───── Entries supplied

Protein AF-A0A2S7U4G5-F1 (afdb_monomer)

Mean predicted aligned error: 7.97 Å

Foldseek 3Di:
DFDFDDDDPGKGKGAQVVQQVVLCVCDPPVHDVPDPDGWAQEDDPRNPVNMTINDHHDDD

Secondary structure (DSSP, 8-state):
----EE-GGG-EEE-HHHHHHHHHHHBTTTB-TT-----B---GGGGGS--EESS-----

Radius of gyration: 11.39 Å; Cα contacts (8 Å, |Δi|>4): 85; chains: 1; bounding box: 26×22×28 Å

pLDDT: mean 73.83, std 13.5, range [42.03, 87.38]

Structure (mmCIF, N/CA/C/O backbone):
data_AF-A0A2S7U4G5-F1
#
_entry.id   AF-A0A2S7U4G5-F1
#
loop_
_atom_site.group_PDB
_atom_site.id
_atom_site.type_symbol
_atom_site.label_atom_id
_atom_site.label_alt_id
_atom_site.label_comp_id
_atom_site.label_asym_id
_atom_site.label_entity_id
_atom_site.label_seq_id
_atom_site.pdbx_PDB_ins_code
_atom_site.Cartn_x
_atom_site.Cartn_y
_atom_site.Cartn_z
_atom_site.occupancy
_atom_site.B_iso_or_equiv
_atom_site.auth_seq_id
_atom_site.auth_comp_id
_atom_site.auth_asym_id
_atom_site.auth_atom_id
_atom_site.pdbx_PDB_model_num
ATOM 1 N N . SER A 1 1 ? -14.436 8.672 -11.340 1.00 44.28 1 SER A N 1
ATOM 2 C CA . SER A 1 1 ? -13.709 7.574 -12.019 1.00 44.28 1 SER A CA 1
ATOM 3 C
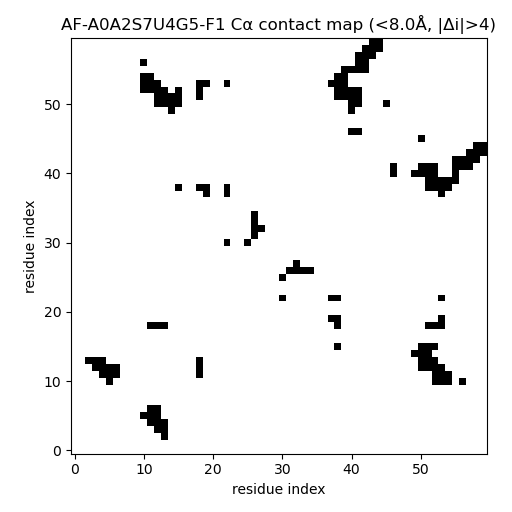 C . SER A 1 1 ? -12.669 6.992 -11.065 1.00 44.28 1 SER A C 1
ATOM 5 O O . SER A 1 1 ? -11.520 7.421 -11.090 1.00 44.28 1 SER A O 1
ATOM 7 N N . CYS A 1 2 ? -13.063 6.057 -10.196 1.00 42.03 2 CYS A N 1
ATOM 8 C CA . CYS A 1 2 ? -12.140 5.363 -9.294 1.00 42.03 2 CYS A CA 1
ATOM 9 C C . CYS A 1 2 ? -11.592 4.131 -10.033 1.00 42.03 2 CYS A C 1
ATOM 11 O O . CYS A 1 2 ? -12.329 3.180 -10.273 1.00 42.03 2 CYS A O 1
ATOM 13 N N . LYS A 1 3 ? -10.343 4.193 -10.510 1.00 48.91 3 LYS A N 1
ATOM 14 C CA . LYS A 1 3 ? -9.687 3.076 -11.210 1.00 48.91 3 LYS A CA 1
ATOM 15 C C . LYS A 1 3 ? -8.855 2.292 -10.199 1.00 48.91 3 LYS A C 1
ATOM 17 O O . LYS A 1 3 ? -7.687 2.611 -10.002 1.00 48.91 3 LYS A O 1
ATOM 22 N N . SER A 1 4 ? -9.444 1.281 -9.573 1.00 50.84 4 SER A N 1
ATOM 23 C CA . SER A 1 4 ? -8.687 0.304 -8.785 1.00 50.84 4 SER A CA 1
ATOM 24 C C . SER A 1 4 ? -7.870 -0.573 -9.742 1.00 50.84 4 SER A C 1
ATOM 26 O O . SER A 1 4 ? -8.425 -1.139 -10.685 1.00 50.84 4 SER A O 1
ATOM 28 N N . ARG A 1 5 ? -6.547 -0.660 -9.553 1.00 51.22 5 ARG A N 1
ATOM 29 C CA . ARG A 1 5 ? -5.669 -1.583 -10.295 1.00 51.22 5 ARG A CA 1
ATOM 30 C C . ARG A 1 5 ? -4.981 -2.532 -9.319 1.00 51.22 5 ARG A C 1
ATOM 32 O O . ARG A 1 5 ? -4.375 -2.089 -8.349 1.00 51.22 5 ARG A O 1
ATOM 39 N N . TYR A 1 6 ? -5.097 -3.822 -9.613 1.00 46.72 6 TYR A N 1
ATOM 40 C CA . TYR A 1 6 ? -4.479 -4.937 -8.894 1.00 46.72 6 TYR A CA 1
ATOM 41 C C . TYR A 1 6 ? -3.020 -5.147 -9.328 1.00 46.72 6 TYR A C 1
ATOM 43 O O . TYR A 1 6 ? -2.657 -4.801 -10.454 1.00 46.72 6 TYR A O 1
ATOM 51 N N . PHE A 1 7 ? -2.201 -5.721 -8.438 1.00 51.19 7 PHE A N 1
ATOM 52 C CA . PHE A 1 7 ? -0.759 -5.912 -8.627 1.00 51.19 7 PHE A CA 1
ATOM 53 C C . PHE A 1 7 ? -0.333 -7.371 -8.680 1.00 51.19 7 PHE A C 1
ATOM 55 O O . PHE A 1 7 ? -0.838 -8.223 -7.951 1.00 51.19 7 PHE A O 1
ATOM 62 N N . VAL A 1 8 ? 0.730 -7.578 -9.449 1.00 44.47 8 VAL A N 1
ATOM 63 C CA . VAL A 1 8 ? 1.721 -8.638 -9.264 1.00 44.47 8 VAL A CA 1
ATOM 64 C C . VAL A 1 8 ? 2.308 -8.529 -7.841 1.00 44.47 8 VAL A C 1
ATOM 66 O O . VAL A 1 8 ? 2.736 -7.455 -7.425 1.00 44.47 8 VAL A O 1
ATOM 69 N N . GLU A 1 9 ? 2.272 -9.628 -7.081 1.00 55.06 9 GLU A N 1
ATOM 70 C CA . GLU A 1 9 ? 2.825 -9.777 -5.715 1.00 55.06 9 GLU A CA 1
ATOM 71 C C . GLU A 1 9 ? 2.150 -8.996 -4.567 1.00 55.06 9 GLU A C 1
ATOM 73 O O . GLU A 1 9 ? 2.789 -8.600 -3.589 1.00 55.06 9 GLU A O 1
ATOM 78 N N . GLY A 1 10 ? 0.831 -8.789 -4.629 1.00 56.47 10 GLY A N 1
ATOM 79 C CA . GLY A 1 10 ? 0.072 -8.296 -3.466 1.00 56.47 10 GLY A CA 1
ATOM 80 C C . GLY A 1 10 ? 0.341 -6.831 -3.108 1.00 56.47 10 GLY A C 1
ATOM 81 O O . GLY A 1 10 ? 0.068 -6.388 -1.989 1.00 56.47 10 GLY A O 1
ATOM 82 N N . ALA A 1 11 ? 0.880 -6.058 -4.048 1.00 62.19 11 ALA A N 1
ATOM 83 C CA . ALA A 1 11 ? 0.924 -4.617 -3.918 1.00 62.19 11 ALA A CA 1
ATOM 84 C C . ALA A 1 11 ? -0.486 -4.017 -4.100 1.00 62.19 11 ALA A C 1
ATOM 86 O O . ALA A 1 11 ? -1.307 -4.455 -4.897 1.00 62.19 11 ALA A O 1
ATOM 87 N N . VAL A 1 12 ? -0.808 -3.010 -3.305 1.00 70.94 12 VAL A N 1
ATOM 88 C CA . VAL A 1 12 ? -2.069 -2.271 -3.412 1.00 70.94 12 VAL A CA 1
ATOM 89 C C . VAL A 1 12 ? -1.674 -0.874 -3.846 1.00 70.94 12 VAL A C 1
ATOM 91 O O . VAL A 1 12 ? -0.989 -0.217 -3.063 1.00 70.94 12 VAL A O 1
ATOM 94 N N . LEU A 1 13 ? -2.041 -0.439 -5.062 1.00 78.06 13 LEU A N 1
ATOM 95 C CA . LEU A 1 13 ? -1.887 0.960 -5.482 1.00 78.06 13 LEU A CA 1
ATOM 96 C C . LEU A 1 13 ? -3.229 1.654 -5.665 1.00 78.06 13 LEU A C 1
ATOM 98 O O . LEU A 1 13 ? -4.140 1.126 -6.298 1.00 78.06 13 LEU A O 1
ATOM 102 N N . GLY A 1 14 ? -3.303 2.890 -5.190 1.00 81.94 14 GLY A N 1
ATOM 103 C CA . GLY A 1 14 ? -4.474 3.741 -5.355 1.00 81.94 14 GLY A CA 1
ATOM 104 C C . GLY A 1 14 ? -4.223 5.156 -4.854 1.00 81.94 14 GLY A C 1
ATOM 105 O O . GLY A 1 14 ? -3.074 5.599 -4.772 1.00 81.94 14 GLY A O 1
ATOM 106 N N . SER A 1 15 ? -5.298 5.871 -4.523 1.00 85.06 15 SER A N 1
ATOM 107 C CA . SER A 1 15 ? -5.187 7.128 -3.779 1.00 85.06 15 SER A CA 1
ATOM 108 C C . SER A 1 15 ? -4.661 6.868 -2.366 1.00 85.06 15 SER A C 1
ATOM 110 O O . SER A 1 15 ? -4.725 5.749 -1.856 1.00 85.06 15 SER A O 1
ATOM 112 N N . LYS A 1 16 ? -4.130 7.907 -1.720 1.00 84.31 16 LYS A N 1
ATOM 113 C CA . LYS A 1 16 ? -3.589 7.794 -0.361 1.00 84.31 16 LYS A CA 1
ATOM 114 C C . LYS A 1 16 ? -4.650 7.307 0.624 1.00 84.31 16 LYS A C 1
ATOM 116 O O . LYS A 1 16 ? -4.377 6.436 1.444 1.00 84.31 16 LYS A O 1
ATOM 121 N N . GL
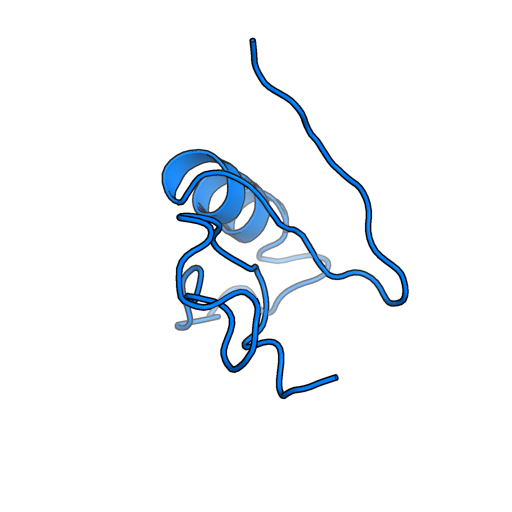U A 1 17 ? -5.841 7.886 0.524 1.00 86.69 17 GLU A N 1
ATOM 122 C CA . GLU A 1 17 ? -6.986 7.643 1.395 1.00 86.69 17 GLU A CA 1
ATOM 123 C C . GLU A 1 17 ? -7.421 6.184 1.284 1.00 86.69 17 GLU A C 1
ATOM 125 O O . GLU A 1 17 ? -7.437 5.469 2.281 1.00 86.69 17 GLU A O 1
ATOM 130 N N . TRP A 1 18 ? -7.632 5.712 0.054 1.00 86.50 18 TRP A N 1
ATOM 131 C CA . TRP A 1 18 ? -8.0
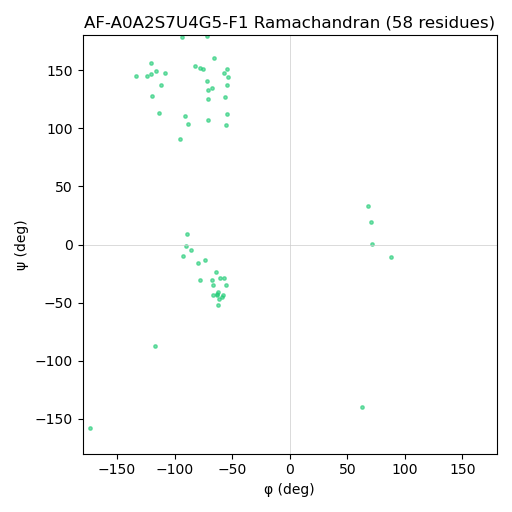66 4.343 -0.198 1.00 86.50 18 TRP A CA 1
ATOM 132 C C . TRP A 1 18 ? -7.030 3.310 0.258 1.00 86.50 18 TRP A C 1
ATOM 134 O O . TRP A 1 18 ? -7.368 2.314 0.889 1.00 86.50 18 TRP A O 1
ATOM 144 N N . VAL A 1 19 ? -5.740 3.549 -0.001 1.00 85.88 19 VAL A N 1
ATOM 145 C CA . VAL A 1 19 ? -4.683 2.622 0.437 1.00 85.88 19 VAL A CA 1
ATOM 146 C C . VAL A 1 19 ? -4.577 2.586 1.964 1.00 85.88 19 VAL A C 1
ATOM 148 O O . VAL A 1 19 ? -4.297 1.529 2.522 1.00 85.88 19 VAL A O 1
ATOM 151 N N . ASN A 1 20 ? -4.807 3.707 2.654 1.00 86.50 20 ASN A N 1
ATOM 152 C CA . ASN A 1 20 ? -4.845 3.725 4.116 1.00 86.50 20 ASN A CA 1
ATOM 153 C C . ASN A 1 20 ? -6.044 2.940 4.666 1.00 86.50 20 ASN A C 1
ATOM 155 O O . ASN A 1 20 ? -5.852 2.160 5.591 1.00 86.50 20 ASN A O 1
ATOM 159 N N . GLU A 1 21 ? -7.236 3.083 4.084 1.00 87.38 21 GLU A N 1
ATOM 160 C CA . GLU A 1 21 ? -8.409 2.279 4.466 1.00 87.38 21 GLU A CA 1
ATOM 161 C C . GLU A 1 21 ? -8.141 0.780 4.303 1.00 87.38 21 GLU A C 1
ATOM 163 O O . GLU A 1 21 ? -8.421 -0.007 5.206 1.00 87.38 21 GLU A O 1
ATOM 168 N N . VAL A 1 22 ? -7.512 0.385 3.191 1.00 85.56 22 VAL A N 1
ATOM 169 C CA . VAL A 1 22 ? -7.098 -1.007 2.969 1.00 85.56 22 VAL A CA 1
ATOM 170 C C . VAL A 1 22 ? -6.077 -1.463 4.018 1.00 85.56 22 VAL A C 1
ATOM 172 O O . VAL A 1 22 ? -6.168 -2.586 4.503 1.00 85.56 22 VAL A O 1
ATOM 175 N N . ILE A 1 23 ? -5.111 -0.620 4.402 1.00 85.56 23 ILE A N 1
ATOM 176 C CA . ILE A 1 23 ? -4.139 -0.958 5.456 1.00 85.56 23 ILE A CA 1
ATOM 177 C C . ILE A 1 23 ? -4.841 -1.205 6.791 1.00 85.56 23 ILE A C 1
ATOM 179 O O . ILE A 1 23 ? -4.526 -2.199 7.440 1.00 85.56 23 ILE A O 1
ATOM 183 N N . GLU A 1 24 ? -5.767 -0.334 7.195 1.00 86.69 24 GLU A N 1
ATOM 184 C CA . GLU A 1 24 ? -6.511 -0.501 8.448 1.00 86.69 24 GLU A CA 1
ATOM 185 C C . GLU A 1 24 ? -7.361 -1.774 8.432 1.00 86.69 24 GLU A C 1
ATOM 187 O O . GLU A 1 24 ? -7.318 -2.534 9.394 1.00 86.69 24 GLU A O 1
ATOM 192 N N . GLY A 1 25 ? -8.049 -2.066 7.322 1.00 86.31 25 GLY A N 1
ATOM 193 C CA . GLY A 1 25 ? -8.837 -3.294 7.178 1.00 86.31 25 GLY A CA 1
ATOM 194 C C . GLY A 1 25 ? -8.006 -4.582 7.206 1.00 86.31 25 GLY A C 1
ATOM 195 O O . GLY A 1 25 ? -8.528 -5.638 7.544 1.00 86.31 25 GLY A O 1
ATOM 196 N N . LEU A 1 26 ? -6.712 -4.506 6.877 1.00 84.81 26 LEU A N 1
ATOM 197 C CA . LEU A 1 26 ? -5.794 -5.648 6.910 1.00 84.81 26 LEU A CA 1
ATOM 198 C C . LEU A 1 26 ? -5.044 -5.794 8.245 1.00 84.81 26 LEU A C 1
ATOM 200 O O . LEU A 1 26 ? -4.361 -6.803 8.439 1.00 84.81 26 LEU A O 1
ATOM 204 N N . LYS A 1 27 ? -5.107 -4.813 9.157 1.00 85.31 27 LYS A N 1
ATOM 205 C CA . LYS A 1 27 ? -4.467 -4.917 10.480 1.00 85.31 27 LYS A CA 1
ATOM 206 C C . LYS A 1 27 ? -5.153 -5.985 11.327 1.00 85.31 27 LYS A C 1
ATOM 208 O O . LYS A 1 27 ? -6.369 -6.013 11.442 1.00 85.31 27 LYS A O 1
ATOM 213 N N . GLY A 1 28 ? -4.351 -6.820 11.981 1.00 81.56 28 GLY A N 1
ATOM 214 C CA . GLY A 1 28 ? -4.837 -7.897 12.847 1.00 81.56 28 GLY A CA 1
ATOM 215 C C . GLY A 1 28 ? -5.100 -9.214 12.118 1.00 81.56 28 GLY A C 1
ATOM 216 O O . GLY A 1 28 ? -5.242 -10.230 12.788 1.00 81.56 28 GLY A O 1
ATOM 217 N N . ASP A 1 29 ? -5.089 -9.207 10.784 1.00 81.62 29 ASP A N 1
ATOM 218 C CA . ASP A 1 29 ? -5.173 -10.408 9.951 1.00 81.62 29 ASP A CA 1
ATOM 219 C C . ASP A 1 29 ? -3.889 -10.559 9.114 1.00 81.62 29 ASP A C 1
ATOM 221 O O . ASP A 1 29 ? -2.900 -11.137 9.568 1.00 81.62 29 ASP A O 1
ATOM 225 N N . TYR A 1 30 ? -3.836 -9.935 7.933 1.00 78.56 30 TYR A N 1
ATOM 226 C CA . TYR A 1 30 ? -2.675 -10.005 7.035 1.00 78.56 30 TYR A CA 1
ATOM 227 C C . TYR A 1 30 ? -1.498 -9.106 7.458 1.00 78.56 30 TYR A C 1
ATOM 229 O O . TYR A 1 30 ? -0.332 -9.394 7.174 1.00 78.56 30 TYR A O 1
ATOM 237 N N . LEU A 1 31 ? -1.780 -7.977 8.112 1.00 80.12 31 LEU A N 1
ATOM 238 C CA . LEU A 1 31 ? 
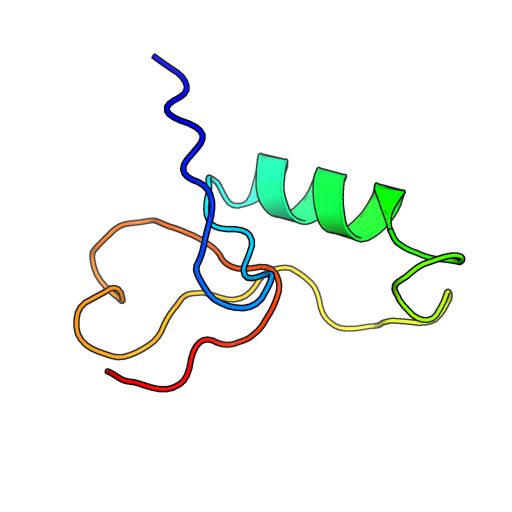-0.782 -7.058 8.653 1.00 80.12 31 LEU A CA 1
ATOM 239 C C . LEU A 1 31 ? -0.760 -7.150 10.174 1.00 80.12 31 LEU A C 1
ATOM 241 O O . LEU A 1 31 ? -1.795 -7.311 10.818 1.00 80.12 31 LEU A O 1
ATOM 245 N N . LYS A 1 32 ? 0.423 -6.958 10.768 1.00 81.06 32 LYS A N 1
ATOM 246 C CA . LYS A 1 32 ? 0.539 -6.874 12.227 1.00 81.06 32 LYS A CA 1
ATOM 247 C C . LYS A 1 32 ? -0.409 -5.796 12.776 1.00 81.06 32 LYS A C 1
ATOM 249 O O . LYS A 1 32 ? -0.453 -4.702 12.204 1.00 81.06 32 LYS A O 1
ATOM 254 N N . PRO A 1 33 ? -1.115 -6.064 13.886 1.00 81.88 33 PRO A N 1
ATOM 255 C CA . PRO A 1 33 ? -2.042 -5.101 14.478 1.00 81.88 33 PRO A CA 1
ATOM 256 C C . PRO A 1 33 ? -1.339 -3.803 14.907 1.00 81.88 33 PRO A C 1
ATOM 258 O O . PRO A 1 33 ? -1.928 -2.730 14.841 1.00 81.88 33 PRO A O 1
ATOM 261 N N . ASP A 1 34 ? -0.053 -3.874 15.262 1.00 81.38 34 ASP A N 1
ATOM 262 C CA . ASP A 1 34 ? 0.764 -2.724 15.663 1.00 81.38 34 ASP A CA 1
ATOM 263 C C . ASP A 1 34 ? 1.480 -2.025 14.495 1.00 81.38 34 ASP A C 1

──────────

Only the lines above from the line containing "ATOM 213 N N" through the line containing "ATOM 225 N N" should be retyped, exactly and with both ends included.

ATOM 213 N N . GLY A 1 28 ? -4.351 -6.820 11.981 1.00 81.56 28 GLY A N 1
ATOM 214 C CA . GLY A 1 28 ? -4.837 -7.897 12.847 1.00 81.56 28 GLY A CA 1
ATOM 215 C C . GLY A 1 28 ? -5.100 -9.214 12.118 1.00 81.56 28 GLY A C 1
ATOM 216 O O . GLY A 1 28 ? -5.242 -10.230 12.788 1.00 81.56 28 GLY A O 1
ATOM 217 N N . ASP A 1 29 ? -5.089 -9.207 10.784 1.00 81.62 29 ASP A N 1
ATOM 218 C CA . ASP A 1 29 ? -5.173 -10.408 9.951 1.00 81.62 29 ASP A CA 1
ATOM 219 C C . ASP A 1 29 ? -3.889 -10.559 9.114 1.00 81.62 29 ASP A C 1
ATOM 221 O O . ASP A 1 29 ? -2.900 -11.137 9.568 1.00 81.62 29 ASP A O 1
ATOM 225 N N . TYR A 1 30 ? -3.836 -9.935 7.933 1.00 78.56 30 TYR A N 1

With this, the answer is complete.